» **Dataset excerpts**
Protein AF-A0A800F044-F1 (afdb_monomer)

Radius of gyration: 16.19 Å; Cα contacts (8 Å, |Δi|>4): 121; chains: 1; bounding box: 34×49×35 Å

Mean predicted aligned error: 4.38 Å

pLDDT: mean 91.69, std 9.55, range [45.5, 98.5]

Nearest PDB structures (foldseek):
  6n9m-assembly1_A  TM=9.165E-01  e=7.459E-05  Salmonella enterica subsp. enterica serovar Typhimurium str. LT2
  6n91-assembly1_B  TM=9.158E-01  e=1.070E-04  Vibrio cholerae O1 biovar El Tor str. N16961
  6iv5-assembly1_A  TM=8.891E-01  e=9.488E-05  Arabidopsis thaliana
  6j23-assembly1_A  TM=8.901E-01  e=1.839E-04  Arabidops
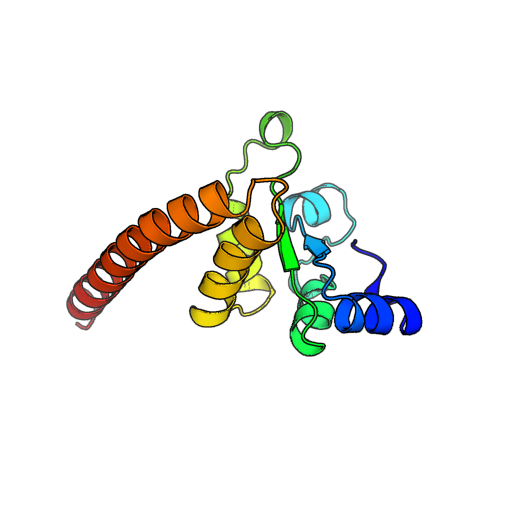is thaliana
  6ijm-assembly1_A  TM=8.878E-01  e=1.953E-04  Arabidopsis thaliana

Sequence (129 aa):
AYEIYKHPELMKLLKEKNIAVELSPISNQVFGSAPDLRHHPATVYINHGIPFILGCENQGILKYSFTHQFYNAILAWDLDLGALKKTIINSVNYSLASDDDKEKILLIWSNQWKVFIQEILHNSKRYKY

Secondary structure (DSSP, 8-state):
-GGGGG-HHHHHHHHHTTPPEEE-HHHHHHTTS-SSGGGSTHHHHHHTT--EEE--TTHHHH---HHHHHHHHHHHHT--HHHHHHHHHHHHHTSSS-HHHHHHHHHHHHHHHHHHHHHHHHHHHHT--

Structure (mmCIF, N/CA/C/O backbone):
data_AF-A0A800F044-F1
#
_entry.id   AF-A0A800F044-F1
#
loop_
_atom_site.group_PDB
_atom_site.id
_atom_site.type_symbol
_atom_site.label_atom_id
_atom_site.label_alt_id
_atom_site.label_comp_id
_atom_site.label_asym_id
_atom_site.label_entity_id
_atom_site.label_seq_id
_atom_site.pdbx_PDB_ins_code
_atom_site.Cartn_x
_atom_site.Cartn_y
_atom_site.Cartn_z
_atom_site.occupancy
_atom_site.B_iso_or_equiv
_atom_site.auth_seq_id
_atom_site.auth_comp_id
_atom_site.auth_asym_id
_atom_site.auth_atom_id
_atom_site.pdbx_PDB_model_num
ATOM 1 N N . ALA A 1 1 ? 9.646 -8.387 -1.420 1.00 76.31 1 ALA A N 1
ATOM 2 C CA . ALA A 1 1 ? 8.484 -8.757 -2.259 1.00 76.31 1 ALA A CA 1
ATOM 3 C C . ALA A 1 1 ? 8.708 -8.593 -3.768 1.00 76.31 1 ALA A C 1
ATOM 5 O O . ALA A 1 1 ? 7.960 -9.199 -4.518 1.00 76.31 1 ALA A O 1
ATOM 6 N N . TYR A 1 2 ? 9.705 -7.821 -4.232 1.00 84.12 2 TYR A N 1
ATOM 7 C CA . TYR A 1 2 ? 9.835 -7.426 -5.643 1.00 84.12 2 TYR A CA 1
ATOM 8 C C . TYR A 1 2 ? 9.679 -8.576 -6.658 1.00 84.12 2 TYR A C 1
ATOM 10 O O . TYR A 1 2 ? 8.851 -8.467 -7.544 1.00 84.12 2 TYR A O 1
ATOM 18 N N . GLU A 1 3 ? 10.358 -9.709 -6.481 1.00 91.94 3 GLU A N 1
ATOM 19 C CA . GLU A 1 3 ? 10.395 -10.806 -7.468 1.00 91.94 3 GLU A CA 1
ATOM 20 C C . GLU A 1 3 ? 9.210 -11.798 -7.420 1.00 91.94 3 GLU A C 1
ATOM 22 O O . GLU A 1 3 ? 9.119 -12.685 -8.267 1.00 91.94 3 GLU A O 1
ATOM 27 N N . ILE A 1 4 ? 8.273 -11.673 -6.467 1.00 93.56 4 ILE A N 1
ATOM 28 C CA . ILE A 1 4 ? 7.217 -12.689 -6.250 1.00 93.56 4 ILE A CA 1
ATOM 29 C C . ILE A 1 4 ? 6.304 -12.857 -7.475 1.00 93.56 4 ILE A C 1
ATOM 31 O O . ILE A 1 4 ? 5.865 -13.969 -7.758 1.00 93.56 4 ILE A O 1
ATOM 35 N N . TYR A 1 5 ? 6.073 -11.795 -8.250 1.00 93.81 5 TYR A N 1
ATOM 36 C CA . TYR A 1 5 ? 5.269 -11.836 -9.479 1.00 93.81 5 TYR A CA 1
ATOM 37 C C . TYR A 1 5 ? 5.752 -12.862 -10.521 1.00 93.81 5 TYR A C 1
ATOM 39 O O . TYR A 1 5 ? 4.964 -13.276 -11.368 1.00 93.81 5 TYR A O 1
ATOM 47 N N . LYS A 1 6 ? 7.016 -13.304 -10.454 1.00 95.88 6 LYS A N 1
ATOM 48 C CA . LYS A 1 6 ? 7.571 -14.356 -11.322 1.00 95.88 6 LYS A CA 1
ATOM 49 C C . LYS A 1 6 ? 7.172 -15.775 -10.897 1.00 95.88 6 LYS A C 1
ATOM 51 O O . LYS A 1 6 ? 7.484 -16.731 -11.602 1.00 95.88 6 LYS A O 1
ATOM 56 N N . HIS A 1 7 ? 6.487 -15.927 -9.763 1.00 96.75 7 HIS A N 1
ATOM 57 C CA . HIS A 1 7 ? 6.117 -17.207 -9.161 1.00 96.75 7 HIS A CA 1
ATOM 58 C C . HIS A 1 7 ? 4.589 -17.302 -8.971 1.00 96.75 7 HIS A C 1
ATOM 60 O O . HIS A 1 7 ? 4.077 -16.952 -7.904 1.00 96.75 7 HIS A O 1
ATOM 66 N N . PRO A 1 8 ? 3.835 -17.798 -9.974 1.00 95.56 8 PRO A N 1
ATOM 67 C CA . PRO A 1 8 ? 2.367 -17.815 -9.948 1.00 95.56 8 PRO A CA 1
ATOM 68 C C . PRO A 1 8 ? 1.756 -18.551 -8.747 1.00 95.56 8 PRO A C 1
ATOM 70 O O . PRO A 1 8 ? 0.779 -18.080 -8.169 1.00 95.56 8 PRO A O 1
ATOM 73 N N . GLU A 1 9 ? 2.357 -19.661 -8.314 1.00 97.25 9 GLU A N 1
ATOM 74 C CA . GLU A 1 9 ? 1.883 -20.401 -7.135 1.00 97.25 9 GLU A CA 1
ATOM 75 C C . GLU A 1 9 ? 2.039 -19.591 -5.840 1.00 97.25 9 GLU A C 1
ATOM 77 O O . GLU A 1 9 ? 1.168 -19.625 -4.972 1.00 97.25 9 GLU A O 1
ATOM 82 N N . LEU A 1 10 ? 3.103 -18.786 -5.722 1.00 96.44 10 LEU A N 1
ATOM 83 C CA . LEU A 1 10 ? 3.258 -17.881 -4.582 1.00 96.44 10 LEU A CA 1
ATOM 84 C C . LEU A 1 10 ? 2.248 -16.735 -4.646 1.00 96.44 10 LEU A C 1
ATOM 86 O O . LEU A 1 10 ? 1.666 -16.386 -3.625 1.00 96.44 10 LEU A O 1
ATOM 90 N N . MET A 1 11 ? 1.986 -16.186 -5.833 1.00 97.25 11 MET A N 1
ATOM 91 C CA . MET A 1 11 ? 0.952 -15.162 -6.032 1.00 97.25 11 MET A CA 1
ATOM 92 C C . MET A 1 11 ? -0.430 -15.662 -5.598 1.00 97.25 11 MET A C 1
ATOM 94 O O . MET A 1 11 ? -1.163 -14.957 -4.901 1.00 97.25 11 MET A O 1
ATOM 98 N N . LYS A 1 12 ? -0.764 -16.902 -5.968 1.00 96.62 12 LYS A N 1
ATOM 99 C CA . LYS A 1 12 ? -1.995 -17.571 -5.548 1.00 96.62 12 LYS A CA 1
ATOM 100 C C . LYS A 1 12 ? -2.049 -17.724 -4.029 1.00 96.62 12 LYS A C 1
ATOM 102 O O . LYS A 1 12 ? -3.035 -17.320 -3.417 1.00 96.62 12 LYS A O 1
ATOM 107 N N . LEU A 1 13 ? -0.965 -18.199 -3.417 1.00 97.19 13 LEU A N 1
ATOM 108 C CA . LEU A 1 13 ? -0.866 -18.362 -1.969 1.00 97.19 13 LEU A CA 1
ATOM 109 C C . LEU A 1 13 ? -1.042 -17.037 -1.213 1.00 97.19 13 LEU A C 1
ATOM 111 O O . LEU A 1 13 ? -1.758 -17.000 -0.214 1.00 97.19 13 LEU A O 1
ATOM 115 N N . LEU A 1 14 ? -0.410 -15.954 -1.682 1.00 96.94 14 LEU A N 1
ATOM 116 C CA . LEU A 1 14 ? -0.548 -14.624 -1.081 1.00 96.94 14 LEU A CA 1
ATOM 117 C C . LEU A 1 14 
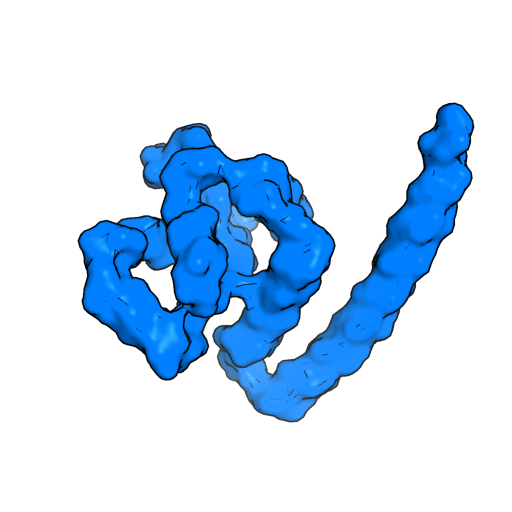? -2.006 -14.168 -1.073 1.00 96.94 14 LEU A C 1
ATOM 119 O O . LEU A 1 14 ? -2.497 -13.677 -0.058 1.00 96.94 14 LEU A O 1
ATOM 123 N N . LYS A 1 15 ? -2.710 -14.367 -2.190 1.00 96.25 15 LYS A N 1
ATOM 124 C CA . LYS A 1 15 ? -4.123 -14.017 -2.311 1.00 96.25 15 LYS A CA 1
ATOM 125 C C . LYS A 1 15 ? -5.001 -14.868 -1.394 1.00 96.25 15 LYS A C 1
ATOM 127 O O . LYS A 1 15 ? -5.803 -14.320 -0.646 1.00 96.25 15 LYS A O 1
ATOM 132 N N . GLU A 1 16 ? -4.839 -16.189 -1.432 1.00 97.19 16 GLU A N 1
ATOM 133 C CA . GLU A 1 16 ? -5.652 -17.137 -0.658 1.00 97.19 16 GLU A CA 1
ATOM 134 C C . GLU A 1 16 ? -5.474 -16.965 0.849 1.00 97.19 16 GLU A C 1
ATOM 136 O O . GLU A 1 16 ? -6.441 -17.035 1.603 1.00 97.19 16 GLU A O 1
ATOM 141 N N . LYS A 1 17 ? -4.243 -16.699 1.293 1.00 97.31 17 LYS A N 1
ATOM 142 C CA . LYS A 1 17 ? -3.927 -16.485 2.709 1.00 97.31 17 LYS A CA 1
ATOM 143 C C . LYS A 1 17 ? -4.066 -15.034 3.154 1.00 97.31 17 LYS A C 1
ATOM 145 O O . LYS A 1 17 ? -3.748 -14.732 4.300 1.00 97.31 17 LYS A O 1
ATOM 150 N N . ASN A 1 18 ? -4.528 -14.149 2.269 1.00 96.06 18 ASN A N 1
ATOM 151 C CA . ASN A 1 18 ? -4.666 -12.722 2.530 1.00 96.06 18 ASN A CA 1
ATOM 152 C C . ASN A 1 18 ? -3.372 -12.095 3.090 1.00 96.06 18 ASN A C 1
ATOM 154 O O . ASN A 1 18 ? -3.404 -11.366 4.074 1.00 96.06 18 ASN A O 1
ATOM 158 N N . ILE A 1 19 ? -2.221 -12.407 2.490 1.00 96.81 19 ILE A N 1
ATOM 159 C CA . ILE A 1 19 ? -0.908 -11.910 2.918 1.00 96.81 19 ILE A CA 1
ATOM 160 C C . ILE A 1 19 ? -0.555 -10.675 2.093 1.00 96.81 19 ILE A C 1
ATOM 162 O O . ILE A 1 19 ? -0.466 -10.748 0.865 1.00 96.81 19 ILE A O 1
ATOM 166 N N . ALA A 1 20 ? -0.334 -9.547 2.769 1.00 96.44 20 ALA A N 1
ATOM 167 C CA . ALA A 1 20 ? 0.066 -8.314 2.109 1.00 96.44 20 ALA A CA 1
ATOM 168 C C . ALA A 1 20 ? 1.537 -8.319 1.692 1.00 96.44 20 ALA A C 1
ATOM 170 O O . ALA A 1 20 ? 2.405 -8.810 2.414 1.00 96.44 20 ALA A O 1
ATOM 171 N N . VAL A 1 21 ? 1.818 -7.712 0.540 1.00 95.88 21 VAL A N 1
ATOM 172 C CA . VAL A 1 21 ? 3.186 -7.395 0.119 1.00 95.88 21 VAL A CA 1
ATOM 173 C C . VAL A 1 21 ? 3.543 -5.962 0.493 1.00 95.88 21 VAL A C 1
ATOM 175 O O . VAL A 1 21 ? 2.792 -5.026 0.224 1.00 95.88 21 VAL A O 1
ATOM 178 N N . GLU A 1 22 ? 4.715 -5.780 1.088 1.00 94.31 22 GLU A N 1
ATOM 179 C CA . GLU A 1 22 ? 5.280 -4.455 1.321 1.00 94.31 22 GLU A CA 1
ATOM 180 C C . GLU A 1 22 ? 6.115 -4.008 0.118 1.00 94.31 22 GLU A C 1
ATOM 182 O O . GLU A 1 22 ? 7.005 -4.733 -0.345 1.00 94.31 22 GLU A O 1
ATOM 187 N N . LEU A 1 23 ? 5.794 -2.823 -0.410 1.00 93.38 23 LEU A N 1
ATOM 188 C CA . LEU A 1 23 ? 6.413 -2.243 -1.601 1.00 93.38 23 LEU A CA 1
ATOM 189 C C . LEU A 1 23 ? 7.017 -0.873 -1.271 1.00 93.38 23 LEU A C 1
ATOM 191 O O . LEU A 1 23 ? 6.340 -0.022 -0.701 1.00 93.38 23 LEU A O 1
ATOM 195 N N . SER A 1 24 ? 8.259 -0.637 -1.694 1.00 91.38 24 SER A N 1
ATOM 196 C CA . SER A 1 24 ? 9.019 0.580 -1.371 1.00 91.38 24 SER A CA 1
ATOM 197 C C . SER A 1 24 ? 9.547 1.223 -2.659 1.00 91.38 24 SER A C 1
ATOM 199 O O . SER A 1 24 ? 10.730 1.056 -2.975 1.00 91.38 24 SER A O 1
ATOM 201 N N . PRO A 1 25 ? 8.696 1.939 -3.427 1.00 91.19 25 PRO A N 1
ATOM 202 C CA . PRO A 1 25 ? 8.997 2.348 -4.800 1.00 91.19 25 PRO A CA 1
ATOM 203 C C . PRO A 1 25 ? 10.317 3.109 -4.913 1.00 91.19 25 PRO A C 1
ATOM 205 O O . PRO A 1 25 ? 11.173 2.733 -5.709 1.00 91.19 25 PRO A O 1
ATOM 208 N N . ILE A 1 26 ? 10.541 4.120 -4.069 1.00 90.19 26 ILE A N 1
ATOM 209 C CA . ILE A 1 26 ? 11.763 4.930 -4.163 1.00 90.19 26 ILE A CA 1
ATOM 210 C C . ILE A 1 26 ? 13.012 4.094 -3.865 1.00 90.19 26 ILE A C 1
ATOM 212 O O . ILE A 1 26 ? 14.023 4.242 -4.542 1.00 90.19 26 ILE A O 1
ATOM 216 N N . SER A 1 27 ? 12.946 3.179 -2.894 1.00 88.19 27 SER A N 1
ATOM 217 C CA . SER A 1 27 ? 14.060 2.272 -2.593 1.00 88.19 27 SER A CA 1
ATOM 218 C C . SER A 1 27 ? 14.364 1.378 -3.800 1.00 88.19 27 SER A C 1
ATOM 220 O O . SER A 1 27 ? 15.507 1.290 -4.243 1.00 88.19 27 SER A O 1
ATOM 222 N N . ASN A 1 28 ? 13.330 0.785 -4.410 1.00 89.25 28 ASN A N 1
ATOM 223 C CA . ASN A 1 28 ? 13.499 -0.044 -5.602 1.00 89.25 28 ASN A CA 1
ATOM 224 C C . ASN A 1 28 ? 14.072 0.743 -6.788 1.00 89.25 28 ASN A C 1
ATOM 226 O O . ASN A 1 28 ? 14.855 0.180 -7.551 1.00 89.25 28 ASN A O 1
ATOM 230 N N . GLN A 1 29 ? 13.742 2.027 -6.919 1.00 90.38 29 GLN A N 1
ATOM 231 C CA . GLN A 1 29 ? 14.325 2.897 -7.936 1.00 90.38 29 GLN A CA 1
ATOM 232 C C . GLN A 1 29 ? 15.790 3.234 -7.647 1.00 90.38 29 GLN A C 1
ATOM 234 O O . GLN A 1 29 ? 16.642 3.035 -8.511 1.00 90.38 29 GLN A O 1
ATOM 239 N N . VAL A 1 30 ? 16.099 3.698 -6.434 1.00 88.56 30 VAL A N 1
ATOM 240 C CA . VAL A 1 30 ? 17.452 4.126 -6.042 1.00 88.56 30 VAL A CA 1
ATOM 241 C C . VAL A 1 30 ? 18.447 2.966 -6.089 1.00 88.56 30 VAL A C 1
ATOM 243 O O . VAL A 1 30 ? 19.562 3.137 -6.573 1.00 88.56 30 VAL A O 1
ATOM 246 N N . PHE A 1 31 ? 18.048 1.775 -5.638 1.00 87.00 31 PHE A N 1
ATOM 247 C CA . PHE A 1 31 ? 18.904 0.583 -5.649 1.00 87.00 31 PHE A CA 1
ATOM 248 C C . PHE A 1 31 ? 18.834 -0.213 -6.965 1.00 87.00 31 PHE A C 1
ATOM 250 O O . PHE A 1 31 ? 19.344 -1.328 -7.041 1.00 87.00 31 PHE A O 1
ATOM 257 N N . GLY A 1 32 ? 18.208 0.340 -8.009 1.00 86.50 32 GLY A N 1
ATOM 258 C CA . GLY A 1 32 ? 18.260 -0.204 -9.369 1.00 86.50 32 GLY A CA 1
ATOM 259 C C . GLY A 1 32 ? 17.391 -1.437 -9.631 1.00 86.50 32 GLY A C 1
ATOM 260 O O . GLY A 1 32 ? 17.463 -1.998 -10.719 1.00 86.50 32 GLY A O 1
ATOM 261 N N . SER A 1 33 ? 16.542 -1.854 -8.686 1.00 87.19 33 SER A N 1
ATOM 262 C CA . SER A 1 33 ? 15.580 -2.943 -8.918 1.00 87.19 33 SER A CA 1
ATOM 263 C C . SER A 1 33 ? 14.494 -2.541 -9.924 1.00 87.19 33 SER A C 1
ATOM 265 O O . SER A 1 33 ? 14.088 -3.359 -10.743 1.00 87.19 33 SER A O 1
ATOM 267 N N . ALA A 1 34 ? 14.053 -1.279 -9.880 1.00 90.94 34 ALA A N 1
ATOM 268 C CA . ALA A 1 34 ? 13.059 -0.690 -10.778 1.00 90.94 34 ALA A CA 1
ATOM 269 C C . ALA A 1 34 ? 13.451 0.746 -11.180 1.00 90.94 34 ALA A C 1
ATOM 271 O O . ALA A 1 34 ? 12.880 1.700 -10.649 1.00 90.94 34 ALA A O 1
ATOM 272 N N . PRO A 1 35 ? 14.409 0.930 -12.111 1.00 90.44 35 PRO A N 1
ATOM 273 C CA . PRO A 1 35 ? 14.834 2.264 -12.556 1.00 90.44 35 PRO A CA 1
ATOM 274 C C . PRO A 1 35 ? 13.670 3.121 -13.080 1.00 90.44 35 PRO A C 1
ATOM 276 O O . PRO A 1 35 ? 13.618 4.331 -12.853 1.00 90.44 35 PRO A O 1
ATOM 279 N N . ASP A 1 36 ? 12.704 2.467 -13.729 1.00 93.88 36 ASP A N 1
ATOM 280 C CA . ASP A 1 36 ? 11.418 3.035 -14.117 1.00 93.88 36 ASP A CA 1
ATOM 281 C C . ASP A 1 36 ? 10.293 2.365 -13.320 1.00 93.88 36 ASP A C 1
ATOM 283 O O . ASP A 1 36 ? 10.019 1.171 -13.477 1.00 93.88 36 ASP A O 1
ATOM 287 N N . LEU A 1 37 ? 9.625 3.148 -12.471 1.00 94.69 37 LEU A N 1
ATOM 288 C CA . LEU A 1 37 ? 8.568 2.665 -11.584 1.00 94.69 37 LEU A CA 1
ATOM 289 C C . LEU A 1 37 ? 7.307 2.197 -12.316 1.00 94.69 37 LEU A C 1
ATOM 291 O O . LEU A 1 37 ? 6.522 1.456 -11.726 1.00 94.69 37 LEU A O 1
ATOM 295 N N . ARG A 1 38 ? 7.123 2.561 -13.590 1.00 93.56 38 ARG A N 1
ATOM 296 C CA . ARG A 1 38 ? 6.020 2.051 -14.422 1.00 93.56 38 ARG A CA 1
ATOM 297 C C . ARG A 1 38 ? 6.179 0.562 -14.736 1.00 93.56 38 ARG A C 1
ATOM 299 O O . ARG A 1 38 ? 5.193 -0.125 -14.971 1.00 93.56 38 ARG A O 1
ATOM 306 N N . HIS A 1 39 ? 7.412 0.053 -14.690 1.00 92.12 39 HIS A N 1
ATOM 307 C CA . HIS A 1 39 ? 7.720 -1.374 -14.829 1.00 92.12 39 HIS A CA 1
ATOM 308 C C . HIS A 1 39 ? 7.763 -2.109 -13.482 1.00 92.12 39 HIS A C 1
ATOM 310 O O . HIS A 1 39 ? 8.074 -3.298 -13.434 1.00 92.12 39 HIS A O 1
ATOM 316 N N . HIS A 1 40 ? 7.471 -1.420 -12.376 1.00 94.75 40 HIS A N 1
ATOM 317 C CA . HIS A 1 40 ? 7.462 -2.037 -11.059 1.00 94.75 40 HIS A CA 1
ATOM 318 C C . HIS A 1 40 ? 6.331 -3.084 -10.968 1.00 94.75 40 HIS A C 1
ATOM 320 O O . HIS A 1 40 ? 5.202 -2.806 -11.376 1.00 94.75 40 HIS A O 1
ATOM 326 N N . PRO A 1 41 ? 6.552 -4.251 -10.336 1.00 94.62 41 PRO A N 1
ATOM 327 C CA . PRO A 1 41 ? 5.567 -5.335 -10.235 1.00 94.62 41 PRO A CA 1
ATOM 328 C C . PRO A 1 41 ? 4.339 -5.007 -9.366 1.00 94.62 41 PRO A C 1
ATOM 330 O O . PRO A 1 41 ? 3.473 -5.855 -9.171 1.00 94.62 41 PRO A O 1
ATOM 333 N N . ALA A 1 42 ? 4.232 -3.776 -8.859 1.00 95.06 42 ALA A N 1
ATOM 334 C CA . ALA A 1 42 ? 3.100 -3.317 -8.055 1.00 95.06 42 ALA A CA 1
ATOM 335 C C . ALA A 1 42 ? 1.773 -3.475 -8.799 1.00 95.06 42 ALA A C 1
ATOM 337 O O . ALA A 1 42 ? 0.816 -4.009 -8.244 1.00 95.06 42 ALA A O 1
ATOM 338 N N . THR A 1 43 ? 1.745 -3.072 -10.069 1.00 93.31 43 THR A N 1
ATOM 339 C CA . THR A 1 43 ? 0.562 -3.166 -10.934 1.00 93.31 43 THR A CA 1
ATOM 340 C C . THR A 1 43 ? 0.113 -4.615 -11.113 1.00 93.31 43 THR A C 1
ATOM 342 O O . THR A 1 43 ? -1.084 -4.891 -11.144 1.00 93.31 43 THR A O 1
ATOM 345 N N . VAL A 1 44 ? 1.049 -5.571 -11.125 1.00 95.44 44 VAL A N 1
ATOM 346 C CA . VAL A 1 44 ? 0.729 -7.003 -11.165 1.00 95.44 44 VAL A CA 1
ATOM 347 C C . VAL A 1 44 ? 0.012 -7.432 -9.885 1.00 95.44 44 VAL A C 1
ATOM 349 O O . VAL A 1 44 ? -1.043 -8.059 -9.977 1.00 95.44 44 VAL A O 1
ATOM 352 N N . TYR A 1 45 ? 0.521 -7.071 -8.702 1.00 95.69 45 TYR A N 1
ATOM 353 C CA . TYR A 1 45 ? -0.144 -7.392 -7.431 1.00 95.69 45 TYR A CA 1
ATOM 354 C C . TYR A 1 45 ? -1.545 -6.764 -7.348 1.00 95.69 45 TYR A C 1
ATOM 356 O O . TYR A 1 45 ? -2.504 -7.455 -6.998 1.00 95.69 45 TYR A O 1
ATOM 364 N N . ILE A 1 46 ? -1.678 -5.494 -7.752 1.00 93.31 46 ILE A N 1
ATOM 365 C CA . ILE A 1 46 ? -2.950 -4.755 -7.778 1.00 93.31 46 ILE A CA 1
ATOM 366 C C . ILE A 1 46 ? -3.972 -5.467 -8.671 1.00 93.31 46 ILE A C 1
ATOM 368 O O . ILE A 1 46 ? -5.067 -5.793 -8.211 1.00 93.31 46 ILE A O 1
ATOM 372 N N . ASN A 1 47 ? -3.593 -5.794 -9.910 1.00 93.06 47 ASN A N 1
ATOM 373 C CA . ASN A 1 47 ? -4.473 -6.439 -10.889 1.00 93.06 47 ASN A CA 1
ATOM 374 C C . ASN A 1 47 ? -4.906 -7.853 -10.477 1.00 93.06 47 ASN A C 1
ATOM 376 O O . ASN A 1 47 ? -5.981 -8.310 -10.859 1.00 93.06 47 ASN A O 1
ATOM 380 N N . HIS A 1 48 ? -4.105 -8.546 -9.665 1.00 94.94 48 HIS A N 1
ATOM 381 C CA . HIS A 1 48 ? -4.456 -9.866 -9.132 1.00 94.94 48 HIS A CA 1
ATOM 382 C C . HIS A 1 48 ? -5.261 -9.799 -7.825 1.00 94.94 48 HIS A C 1
ATOM 384 O O . HIS A 1 48 ? -5.698 -10.839 -7.316 1.00 94.94 48 HIS A O 1
ATOM 390 N N . GLY A 1 49 ? -5.509 -8.597 -7.296 1.00 93.94 49 GLY A N 1
ATOM 391 C CA . GLY A 1 49 ? -6.212 -8.389 -6.034 1.00 93.94 49 GLY A CA 1
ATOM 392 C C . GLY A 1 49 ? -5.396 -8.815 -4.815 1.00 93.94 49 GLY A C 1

» **DIRECTIONS**
Send back exactly the lines from the line with "ATOM 353 C CA" through the end of the records.

» **OUTPUT FOR THIS EXERCISE**
ATOM 353 C CA . TYR A 1 45 ? -0.144 -7.392 -7.431 1.00 95.69 45 TYR A CA 1
ATOM 354 C C . TYR A 1 45 ? -1.545 -6.764 -7.348 1.00 95.69 45 TYR A C 1
ATOM 356 O O . TYR A 1 45 ? -2.504 -7.455 -6.998 1.00 95.69 45 TYR A O 1
ATOM 364 N N . ILE A 1 46 ? -1.678 -5.494 -7.752 1.00 93.31 46 ILE A N 1
ATOM 365 C CA . ILE A 1 46 ? -2.950 -4.755 -7.778 1.00 93.31 46 ILE A CA 1
ATOM 366 C C . ILE A 1 46 ? -3.972 -5.467 -8.671 1.00 93.31 46 ILE A C 1
ATOM 368 O O . ILE A 1 46 ? -5.067 -5.793 -8.211 1.00 93.31 46 ILE A O 1
ATOM 372 N N . ASN A 1 47 ? -3.593 -5.794 -9.910 1.00 93.06 47 ASN A N 1
ATOM 373 C CA . ASN A 1 47 ? -4.473 -6.439 -10.889 1.00 93.06 47 ASN A CA 1
ATOM 374 C C . ASN A 1 47 ? -4.906 -7.853 -10.477 1.00 93.06 47 ASN A C 1
ATOM 376 O O . ASN A 1 47 ? -5.981 -8.310 -10.859 1.00 93.06 47 ASN A O 1
ATOM 380 N N . HIS A 1 48 ? -4.105 -8.546 -9.665 1.00 94.94 48 HIS A N 1
ATOM 381 C CA . HIS A 1 48 ? -4.456 -9.866 -9.132 1.00 94.94 48 HIS A CA 1
ATOM 382 C C . HIS A 1 48 ? -5.261 -9.799 -7.825 1.00 94.94 48 HIS A C 1
ATOM 384 O O . HIS A 1 48 ? -5.698 -10.839 -7.316 1.00 94.94 48 HIS A O 1
ATOM 390 N N . GLY A 1 49 ? -5.509 -8.597 -7.296 1.00 93.94 49 GLY A N 1
ATOM 391 C CA . GLY A 1 49 ? -6.212 -8.389 -6.034 1.00 93.94 49 GLY A CA 1
ATOM 392 C C . GLY A 1 49 ? -5.396 -8.815 -4.815 1.00 93.94 49 GLY A C 1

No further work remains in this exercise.